### REQUIRED ACTION
Find the line holding "ATOM 53 C CA" in the entries below. Give it again exactly, along with every line after it up to and including the line holding "ATOM 56 O O".

### DATA FOR THE TASK
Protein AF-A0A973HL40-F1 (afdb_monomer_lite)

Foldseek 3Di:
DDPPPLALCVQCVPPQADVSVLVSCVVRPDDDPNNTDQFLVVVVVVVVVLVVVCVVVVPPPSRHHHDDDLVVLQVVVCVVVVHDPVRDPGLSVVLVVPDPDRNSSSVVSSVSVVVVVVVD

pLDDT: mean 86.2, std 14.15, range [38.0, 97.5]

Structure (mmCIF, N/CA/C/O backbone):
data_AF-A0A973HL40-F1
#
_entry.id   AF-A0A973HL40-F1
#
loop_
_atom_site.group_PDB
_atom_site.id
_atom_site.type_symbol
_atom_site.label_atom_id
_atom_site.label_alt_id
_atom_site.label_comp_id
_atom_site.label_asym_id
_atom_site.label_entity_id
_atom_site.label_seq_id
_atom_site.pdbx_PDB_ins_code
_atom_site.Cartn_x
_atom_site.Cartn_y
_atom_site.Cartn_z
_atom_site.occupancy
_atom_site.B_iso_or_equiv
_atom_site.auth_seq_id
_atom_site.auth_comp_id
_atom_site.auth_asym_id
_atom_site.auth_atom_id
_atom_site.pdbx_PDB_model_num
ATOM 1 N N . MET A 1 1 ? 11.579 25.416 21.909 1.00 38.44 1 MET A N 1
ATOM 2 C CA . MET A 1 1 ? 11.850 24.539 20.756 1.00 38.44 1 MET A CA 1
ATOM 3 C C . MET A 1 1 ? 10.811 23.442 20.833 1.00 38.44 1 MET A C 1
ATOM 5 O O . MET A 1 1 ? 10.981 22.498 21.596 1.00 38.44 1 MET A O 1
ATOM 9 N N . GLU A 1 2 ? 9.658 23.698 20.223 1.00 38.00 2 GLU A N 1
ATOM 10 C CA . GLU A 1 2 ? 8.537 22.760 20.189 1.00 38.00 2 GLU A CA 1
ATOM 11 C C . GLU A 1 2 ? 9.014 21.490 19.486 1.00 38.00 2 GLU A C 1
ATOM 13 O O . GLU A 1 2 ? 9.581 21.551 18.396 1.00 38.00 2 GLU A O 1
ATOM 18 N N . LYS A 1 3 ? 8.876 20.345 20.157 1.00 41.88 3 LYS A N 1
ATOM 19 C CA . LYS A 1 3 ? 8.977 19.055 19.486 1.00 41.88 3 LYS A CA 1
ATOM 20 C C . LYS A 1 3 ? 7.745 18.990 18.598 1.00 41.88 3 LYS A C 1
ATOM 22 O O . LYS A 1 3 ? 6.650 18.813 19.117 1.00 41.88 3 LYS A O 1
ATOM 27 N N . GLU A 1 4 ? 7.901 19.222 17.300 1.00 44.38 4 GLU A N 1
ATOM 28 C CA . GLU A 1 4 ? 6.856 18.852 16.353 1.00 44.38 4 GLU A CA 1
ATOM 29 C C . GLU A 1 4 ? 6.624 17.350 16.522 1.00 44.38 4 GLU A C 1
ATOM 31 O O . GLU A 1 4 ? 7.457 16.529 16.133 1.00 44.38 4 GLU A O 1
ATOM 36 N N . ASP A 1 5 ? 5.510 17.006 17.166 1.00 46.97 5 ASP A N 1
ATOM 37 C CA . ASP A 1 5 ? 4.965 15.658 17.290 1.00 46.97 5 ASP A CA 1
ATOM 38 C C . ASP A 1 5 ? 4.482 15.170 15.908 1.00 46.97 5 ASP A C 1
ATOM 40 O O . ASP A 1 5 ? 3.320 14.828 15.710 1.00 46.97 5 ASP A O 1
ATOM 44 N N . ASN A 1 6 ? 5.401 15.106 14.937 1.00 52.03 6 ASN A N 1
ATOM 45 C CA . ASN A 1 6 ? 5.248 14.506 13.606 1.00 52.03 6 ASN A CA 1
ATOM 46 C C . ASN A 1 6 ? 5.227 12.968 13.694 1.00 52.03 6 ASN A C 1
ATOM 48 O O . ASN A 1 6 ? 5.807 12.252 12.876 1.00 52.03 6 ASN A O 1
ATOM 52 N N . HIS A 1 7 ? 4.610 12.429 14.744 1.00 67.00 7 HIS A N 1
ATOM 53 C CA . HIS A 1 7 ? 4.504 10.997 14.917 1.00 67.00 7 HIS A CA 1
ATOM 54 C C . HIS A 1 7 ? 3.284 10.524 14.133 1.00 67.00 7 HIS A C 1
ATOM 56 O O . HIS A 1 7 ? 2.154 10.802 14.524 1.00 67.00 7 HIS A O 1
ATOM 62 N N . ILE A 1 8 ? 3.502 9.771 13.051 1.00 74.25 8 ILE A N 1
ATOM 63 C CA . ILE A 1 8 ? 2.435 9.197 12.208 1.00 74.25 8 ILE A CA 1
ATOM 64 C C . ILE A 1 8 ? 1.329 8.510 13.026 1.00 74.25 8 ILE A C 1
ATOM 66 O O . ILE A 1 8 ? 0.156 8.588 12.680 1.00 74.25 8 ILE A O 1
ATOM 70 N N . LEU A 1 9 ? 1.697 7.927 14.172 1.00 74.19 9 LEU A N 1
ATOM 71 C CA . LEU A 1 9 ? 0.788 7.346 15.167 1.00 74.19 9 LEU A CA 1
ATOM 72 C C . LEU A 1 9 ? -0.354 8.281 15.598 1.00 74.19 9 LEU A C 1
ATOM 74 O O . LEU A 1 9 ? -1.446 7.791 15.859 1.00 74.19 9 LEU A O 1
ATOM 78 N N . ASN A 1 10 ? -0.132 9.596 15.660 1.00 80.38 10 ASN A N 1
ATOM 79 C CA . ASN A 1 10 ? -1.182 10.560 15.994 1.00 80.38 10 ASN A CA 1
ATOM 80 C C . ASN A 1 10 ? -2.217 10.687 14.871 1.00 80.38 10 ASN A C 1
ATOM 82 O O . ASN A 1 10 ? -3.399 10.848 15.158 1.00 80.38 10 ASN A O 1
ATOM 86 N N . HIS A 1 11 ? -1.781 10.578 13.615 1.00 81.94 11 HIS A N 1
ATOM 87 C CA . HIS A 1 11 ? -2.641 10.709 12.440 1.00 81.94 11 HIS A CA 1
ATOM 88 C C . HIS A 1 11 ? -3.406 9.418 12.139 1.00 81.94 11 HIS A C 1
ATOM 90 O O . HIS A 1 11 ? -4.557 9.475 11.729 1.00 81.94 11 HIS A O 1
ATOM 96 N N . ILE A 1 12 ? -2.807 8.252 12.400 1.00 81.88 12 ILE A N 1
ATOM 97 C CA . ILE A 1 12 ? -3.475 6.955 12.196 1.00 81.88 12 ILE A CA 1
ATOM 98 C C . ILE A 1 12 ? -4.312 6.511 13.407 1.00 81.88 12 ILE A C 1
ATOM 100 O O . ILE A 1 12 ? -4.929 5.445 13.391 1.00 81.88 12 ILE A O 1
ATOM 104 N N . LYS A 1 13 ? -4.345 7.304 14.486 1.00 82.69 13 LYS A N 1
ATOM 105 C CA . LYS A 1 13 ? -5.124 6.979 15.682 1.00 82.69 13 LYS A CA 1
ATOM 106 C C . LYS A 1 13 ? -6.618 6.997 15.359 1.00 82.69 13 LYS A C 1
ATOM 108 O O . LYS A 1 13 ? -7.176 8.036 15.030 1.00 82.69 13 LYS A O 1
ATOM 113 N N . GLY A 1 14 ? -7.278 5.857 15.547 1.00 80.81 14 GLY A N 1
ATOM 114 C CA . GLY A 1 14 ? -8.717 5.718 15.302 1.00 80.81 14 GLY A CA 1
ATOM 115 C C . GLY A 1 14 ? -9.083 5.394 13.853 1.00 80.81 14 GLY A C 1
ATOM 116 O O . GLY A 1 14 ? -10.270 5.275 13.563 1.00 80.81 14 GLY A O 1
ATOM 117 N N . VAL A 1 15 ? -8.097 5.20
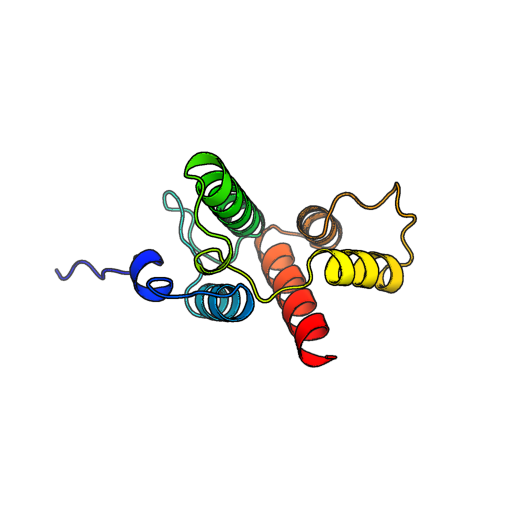4 12.973 1.00 86.75 15 VAL A N 1
ATOM 118 C CA . VAL A 1 15 ? -8.311 4.612 11.650 1.00 86.75 15 VAL A CA 1
ATOM 119 C C . VAL A 1 15 ? -8.745 3.155 11.818 1.00 86.75 15 VAL A C 1
ATOM 121 O O . VAL A 1 15 ? -8.124 2.409 12.576 1.00 86.75 15 VAL A O 1
ATOM 124 N N . LYS A 1 16 ? -9.821 2.763 11.127 1.00 86.50 16 LYS A N 1
ATOM 125 C CA . LYS A 1 16 ? -10.437 1.427 11.230 1.00 86.50 16 LYS A CA 1
ATOM 126 C C . LYS A 1 16 ? -10.454 0.643 9.920 1.00 86.50 16 LYS A C 1
ATOM 128 O O . LYS A 1 16 ? -10.858 -0.515 9.899 1.00 86.50 16 LYS A O 1
ATOM 133 N N . ASP A 1 17 ? -10.000 1.253 8.837 1.00 91.38 17 ASP A N 1
ATOM 134 C CA . ASP A 1 17 ? -9.997 0.643 7.519 1.00 91.38 17 ASP A CA 1
ATOM 135 C C . ASP A 1 17 ? -8.721 0.994 6.752 1.00 91.38 17 ASP A C 1
ATOM 137 O O . ASP A 1 17 ? -8.057 2.006 7.003 1.00 91.38 17 ASP A O 1
ATOM 141 N N . TRP A 1 18 ? -8.361 0.106 5.834 1.00 92.75 18 TRP A N 1
ATOM 142 C CA . TRP A 1 18 ? -7.175 0.247 4.999 1.00 92.75 18 TRP A CA 1
ATOM 143 C C . TRP A 1 18 ? -7.215 1.472 4.070 1.00 92.75 18 TRP A C 1
ATOM 145 O O . TRP A 1 18 ? -6.201 2.166 4.008 1.00 92.75 18 TRP A O 1
ATOM 155 N N . PRO A 1 19 ? -8.331 1.818 3.395 1.00 92.00 19 PRO A N 1
ATOM 156 C CA . PRO A 1 19 ? -8.406 3.050 2.606 1.00 92.00 19 PRO A CA 1
ATOM 157 C C . PRO A 1 19 ? -8.064 4.320 3.388 1.00 92.00 19 PRO A C 1
ATOM 159 O O . PRO A 1 19 ? -7.211 5.098 2.961 1.00 92.00 19 PRO A O 1
ATOM 162 N N . SER A 1 20 ? -8.656 4.503 4.566 1.00 91.44 20 SER A N 1
ATOM 163 C CA . SER A 1 20 ? -8.386 5.647 5.438 1.00 91.44 20 SER A CA 1
ATOM 164 C C . SER A 1 20 ? -6.950 5.624 5.963 1.00 91.44 20 SER A C 1
ATOM 166 O O . SER A 1 20 ? -6.312 6.673 6.090 1.00 91.44 20 SER A O 1
ATOM 168 N N . PHE A 1 21 ? -6.404 4.432 6.231 1.00 92.19 21 PHE A N 1
ATOM 169 C CA . PHE A 1 21 ? -4.994 4.268 6.577 1.00 92.19 21 PHE A CA 1
ATOM 170 C C . PHE A 1 21 ? -4.090 4.770 5.450 1.00 92.19 21 PHE A C 1
ATOM 172 O O . PHE A 1 21 ? -3.240 5.626 5.693 1.00 92.19 21 PHE A O 1
ATOM 179 N N . PHE A 1 22 ? -4.287 4.310 4.214 1.00 91.94 22 PHE A N 1
ATOM 180 C CA . PHE A 1 22 ? -3.440 4.713 3.092 1.00 91.94 22 PHE A CA 1
ATOM 181 C C . PHE A 1 22 ? -3.588 6.187 2.730 1.00 91.94 22 PHE A C 1
ATOM 183 O O . PHE A 1 22 ? -2.567 6.829 2.487 1.00 91.94 22 PHE A O 1
ATOM 190 N N . ALA A 1 23 ? -4.796 6.752 2.796 1.00 89.69 23 ALA A N 1
ATOM 191 C 
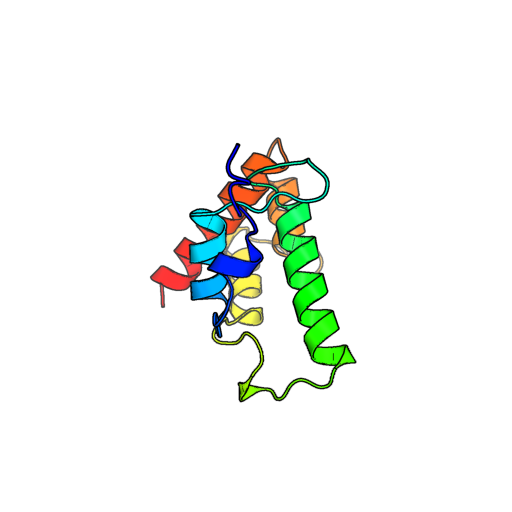CA . ALA A 1 23 ? -5.000 8.193 2.650 1.00 89.69 23 ALA A CA 1
ATOM 192 C C . ALA A 1 23 ? -4.149 8.978 3.668 1.00 89.69 23 ALA A C 1
ATOM 194 O O . ALA A 1 23 ? -3.403 9.888 3.302 1.00 89.69 23 ALA A O 1
ATOM 195 N N . THR A 1 24 ? -4.150 8.536 4.930 1.00 89.56 24 THR A N 1
ATOM 196 C CA . THR A 1 24 ? -3.325 9.134 5.991 1.00 89.56 24 THR A CA 1
ATOM 197 C C . THR A 1 24 ? -1.828 8.999 5.697 1.00 89.56 24 THR A C 1
ATOM 199 O O . THR A 1 24 ? -1.077 9.957 5.866 1.00 89.56 24 THR A O 1
ATOM 202 N N . ILE A 1 25 ? -1.371 7.831 5.228 1.00 87.94 25 ILE A N 1
ATOM 203 C CA . ILE A 1 25 ? 0.040 7.605 4.875 1.00 87.94 25 ILE A CA 1
ATOM 204 C C . ILE A 1 25 ? 0.470 8.440 3.656 1.00 87.94 25 ILE A C 1
ATOM 206 O O . ILE A 1 25 ? 1.627 8.860 3.576 1.00 87.94 25 ILE A O 1
ATOM 210 N N . GLN A 1 26 ? -0.421 8.698 2.696 1.00 85.12 26 GLN A N 1
ATOM 211 C CA . GLN A 1 26 ? -0.115 9.552 1.547 1.00 85.12 26 GLN A CA 1
ATOM 212 C C . GLN A 1 26 ? 0.101 11.018 1.957 1.00 85.12 26 GLN A C 1
ATOM 214 O O . GLN A 1 26 ? 1.035 11.654 1.450 1.00 85.12 26 GLN A O 1
ATOM 219 N N . GLU A 1 27 ? -0.734 11.534 2.865 1.00 85.25 27 GLU A N 1
ATOM 220 C CA . GLU A 1 27 ? -0.663 12.902 3.402 1.00 85.25 27 GLU A CA 1
ATOM 221 C C . GLU A 1 27 ? 0.486 13.079 4.400 1.00 85.25 27 GLU A C 1
ATOM 223 O O . GLU A 1 27 ? 1.179 14.099 4.400 1.00 85.25 27 GLU A O 1
ATOM 228 N N . HIS A 1 28 ? 0.736 12.045 5.202 1.00 84.06 28 HIS A N 1
ATOM 229 C CA . HIS A 1 28 ? 1.759 12.014 6.236 1.00 84.06 28 HIS A CA 1
ATOM 230 C C . HIS A 1 28 ? 2.679 10.797 6.036 1.00 84.06 28 HIS A C 1
ATOM 232 O O . HIS A 1 28 ? 2.555 9.796 6.746 1.00 84.06 28 HIS A O 1
ATOM 238 N N . PRO A 1 29 ? 3.626 10.847 5.075 1.00 77.94 29 PRO A N 1
ATOM 239 C CA . PRO A 1 29 ? 4.526 9.729 4.823 1.00 77.94 29 PRO A CA 1
ATOM 240 C C . PRO A 1 29 ? 5.316 9.342 6.070 1.00 77.94 29 PRO A C 1
ATOM 242 O O . PRO A 1 29 ? 5.874 10.192 6.768 1.00 77.94 29 PRO A O 1
ATOM 245 N N . ILE A 1 30 ? 5.387 8.039 6.321 1.00 72.44 30 ILE A N 1
ATOM 246 C CA . ILE A 1 30 ? 6.055 7.482 7.494 1.00 72.44 30 ILE A CA 1
ATOM 247 C C . ILE A 1 30 ? 7.552 7.802 7.448 1.00 72.44 30 ILE A C 1
ATOM 249 O O . ILE A 1 30 ? 8.199 7.772 6.401 1.00 72.44 30 ILE A O 1
ATOM 253 N N . SER A 1 31 ? 8.115 8.075 8.619 1.00 67.88 31 SER A N 1
ATOM 254 C CA . SER A 1 31 ? 9.556 8.099 8.839 1.00 67.88 31 SER A CA 1
ATOM 255 C C . SER A 1 31 ? 9.897 7.053 9.886 1.00 67.88 31 SER A C 1
ATOM 257 O O . SER A 1 31 ? 9.397 7.121 11.009 1.00 67.88 31 SER A O 1
ATOM 259 N N . MET A 1 32 ? 10.724 6.073 9.523 1.00 59.50 32 MET A N 1
ATOM 260 C CA . MET A 1 32 ? 11.179 5.029 10.440 1.00 59.50 32 MET A CA 1
ATOM 261 C C . MET A 1 32 ? 12.699 5.130 10.597 1.00 59.50 32 MET A C 1
ATOM 263 O O . MET A 1 32 ? 13.437 5.187 9.618 1.00 59.50 32 MET A O 1
ATOM 267 N N . MET A 1 33 ? 13.181 5.200 11.845 1.00 53.16 33 MET A N 1
ATOM 268 C CA . MET A 1 33 ? 14.615 5.287 12.185 1.00 53.16 33 MET A CA 1
ATOM 269 C C . MET A 1 33 ? 15.392 6.424 11.483 1.00 53.16 33 MET A C 1
ATOM 271 O O . MET A 1 33 ? 16.577 6.286 11.194 1.00 53.16 33 MET A O 1
ATOM 275 N N . GLY A 1 34 ? 14.743 7.558 11.200 1.00 51.31 34 GLY A N 1
ATOM 276 C CA . GLY A 1 34 ? 15.381 8.703 10.535 1.00 51.31 34 GLY A CA 1
ATOM 277 C C . GLY A 1 34 ? 15.493 8.584 9.010 1.00 51.31 34 GLY A C 1
ATOM 278 O O . GLY A 1 34 ? 15.910 9.544 8.365 1.00 51.31 34 GLY A O 1
ATOM 279 N N . TYR A 1 35 ? 15.060 7.463 8.424 1.00 49.69 35 TYR A N 1
ATOM 280 C CA . TYR A 1 35 ? 14.782 7.352 6.994 1.00 49.69 35 TYR A CA 1
ATOM 281 C C . TYR A 1 35 ? 13.332 7.784 6.762 1.00 49.69 35 TYR A C 1
ATOM 283 O O . TYR A 1 35 ? 12.384 7.035 6.995 1.00 49.69 35 TYR A O 1
ATOM 291 N N . GLY A 1 36 ? 13.169 9.055 6.397 1.00 58.72 36 GLY A N 1
ATOM 292 C CA . GLY A 1 36 ? 11.865 9.677 6.193 1.00 58.72 36 GLY A CA 1
ATOM 293 C C . GLY A 1 36 ? 11.365 9.580 4.759 1.00 58.72 36 GLY A C 1
ATOM 294 O O . GLY A 1 36 ? 12.124 9.803 3.816 1.00 58.72 36 GLY A O 1
ATOM 295 N N . GLY A 1 37 ? 10.062 9.350 4.600 1.00 76.81 37 GLY A N 1
ATOM 296 C CA . GLY A 1 37 ? 9.339 9.661 3.375 1.00 76.81 37 GLY A CA 1
ATOM 297 C C . GLY A 1 37 ? 8.647 8.473 2.718 1.00 76.81 37 GLY A C 1
ATOM 298 O O . GLY A 1 37 ? 8.455 7.407 3.288 1.00 76.81 37 GLY A O 1
ATOM 299 N N . LYS A 1 38 ? 8.235 8.696 1.472 1.00 88.44 38 LYS A N 1
ATOM 300 C CA . LYS A 1 38 ? 7.569 7.703 0.625 1.00 88.44 38 LYS A CA 1
ATOM 301 C C . LYS A 1 38 ? 8.528 6.537 0.343 1.00 88.44 38 LYS A C 1
ATOM 303 O O . LYS A 1 38 ? 9.474 6.731 -0.417 1.00 88.44 38 LYS A O 1
ATOM 308 N N . SER A 1 39 ? 8.283 5.378 0.959 1.00 91.19 39 SER A N 1
ATOM 309 C CA . SER A 1 39 ? 9.125 4.175 0.887 1.00 91.19 39 SER A CA 1
ATOM 310 C C . SER A 1 39 ? 8.275 2.905 0.845 1.00 91.19 39 SER A C 1
ATOM 312 O O . SER A 1 39 ? 7.469 2.684 1.753 1.00 91.19 39 SER A O 1
ATOM 314 N N . ILE A 1 40 ? 8.450 2.064 -0.184 1.00 93.81 40 ILE A N 1
ATOM 315 C CA . ILE A 1 40 ? 7.665 0.826 -0.325 1.00 93.81 40 ILE A CA 1
ATOM 316 C C . ILE A 1 40 ? 8.057 -0.199 0.740 1.00 93.81 40 ILE A C 1
ATOM 318 O O . ILE A 1 40 ? 7.187 -0.852 1.306 1.00 93.81 40 ILE A O 1
ATOM 322 N N . ASN A 1 41 ? 9.343 -0.276 1.095 1.00 91.25 41 ASN A N 1
ATOM 323 C CA . ASN A 1 41 ? 9.818 -1.158 2.162 1.00 91.25 41 ASN A CA 1
ATOM 324 C C . ASN A 1 41 ? 9.230 -0.778 3.525 1.00 91.25 41 ASN A C 1
ATOM 326 O O . ASN A 1 41 ? 8.847 -1.645 4.307 1.00 91.25 41 ASN A O 1
ATOM 330 N N . THR A 1 42 ? 9.134 0.526 3.802 1.00 89.81 42 THR A N 1
ATOM 331 C CA . THR A 1 42 ? 8.536 1.009 5.053 1.00 89.81 42 THR A CA 1
ATOM 332 C C . THR A 1 42 ? 7.038 0.712 5.084 1.00 89.81 42 THR A C 1
ATOM 334 O O . THR A 1 42 ? 6.529 0.269 6.112 1.00 89.81 42 THR A O 1
ATOM 337 N N . LEU A 1 43 ? 6.339 0.909 3.961 1.00 91.25 43 LEU A N 1
ATOM 338 C CA . LEU A 1 43 ? 4.916 0.597 3.833 1.00 91.25 43 LEU A CA 1
ATOM 339 C C . LEU A 1 43 ? 4.635 -0.892 4.074 1.00 91.25 43 LEU A C 1
ATOM 341 O O . LEU A 1 43 ? 3.846 -1.222 4.958 1.00 91.25 43 LEU A O 1
ATOM 345 N N . GLU A 1 44 ? 5.326 -1.775 3.349 1.00 93.12 44 GLU A N 1
ATOM 346 C CA . GLU A 1 44 ? 5.174 -3.229 3.477 1.00 93.12 44 GLU A CA 1
ATOM 347 C C . GLU A 1 44 ? 5.481 -3.691 4.908 1.00 93.12 44 GLU A C 1
ATOM 349 O O . GLU A 1 44 ? 4.725 -4.474 5.488 1.00 93.12 44 GLU A O 1
ATOM 354 N N . GLY A 1 45 ? 6.553 -3.165 5.511 1.00 90.00 45 GLY A N 1
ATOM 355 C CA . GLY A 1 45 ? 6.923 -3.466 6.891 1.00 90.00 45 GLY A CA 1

### REPLY
ATOM 53 C CA . HIS A 1 7 ? 4.504 10.997 14.917 1.00 67.00 7 HIS A CA 1
ATOM 54 C C . HIS A 1 7 ? 3.284 10.524 14.133 1.00 67.00 7 HIS A C 1
ATOM 56 O O . HIS A 1 7 ? 2.154 10.802 14.524 1.00 67.00 7 HIS A O 1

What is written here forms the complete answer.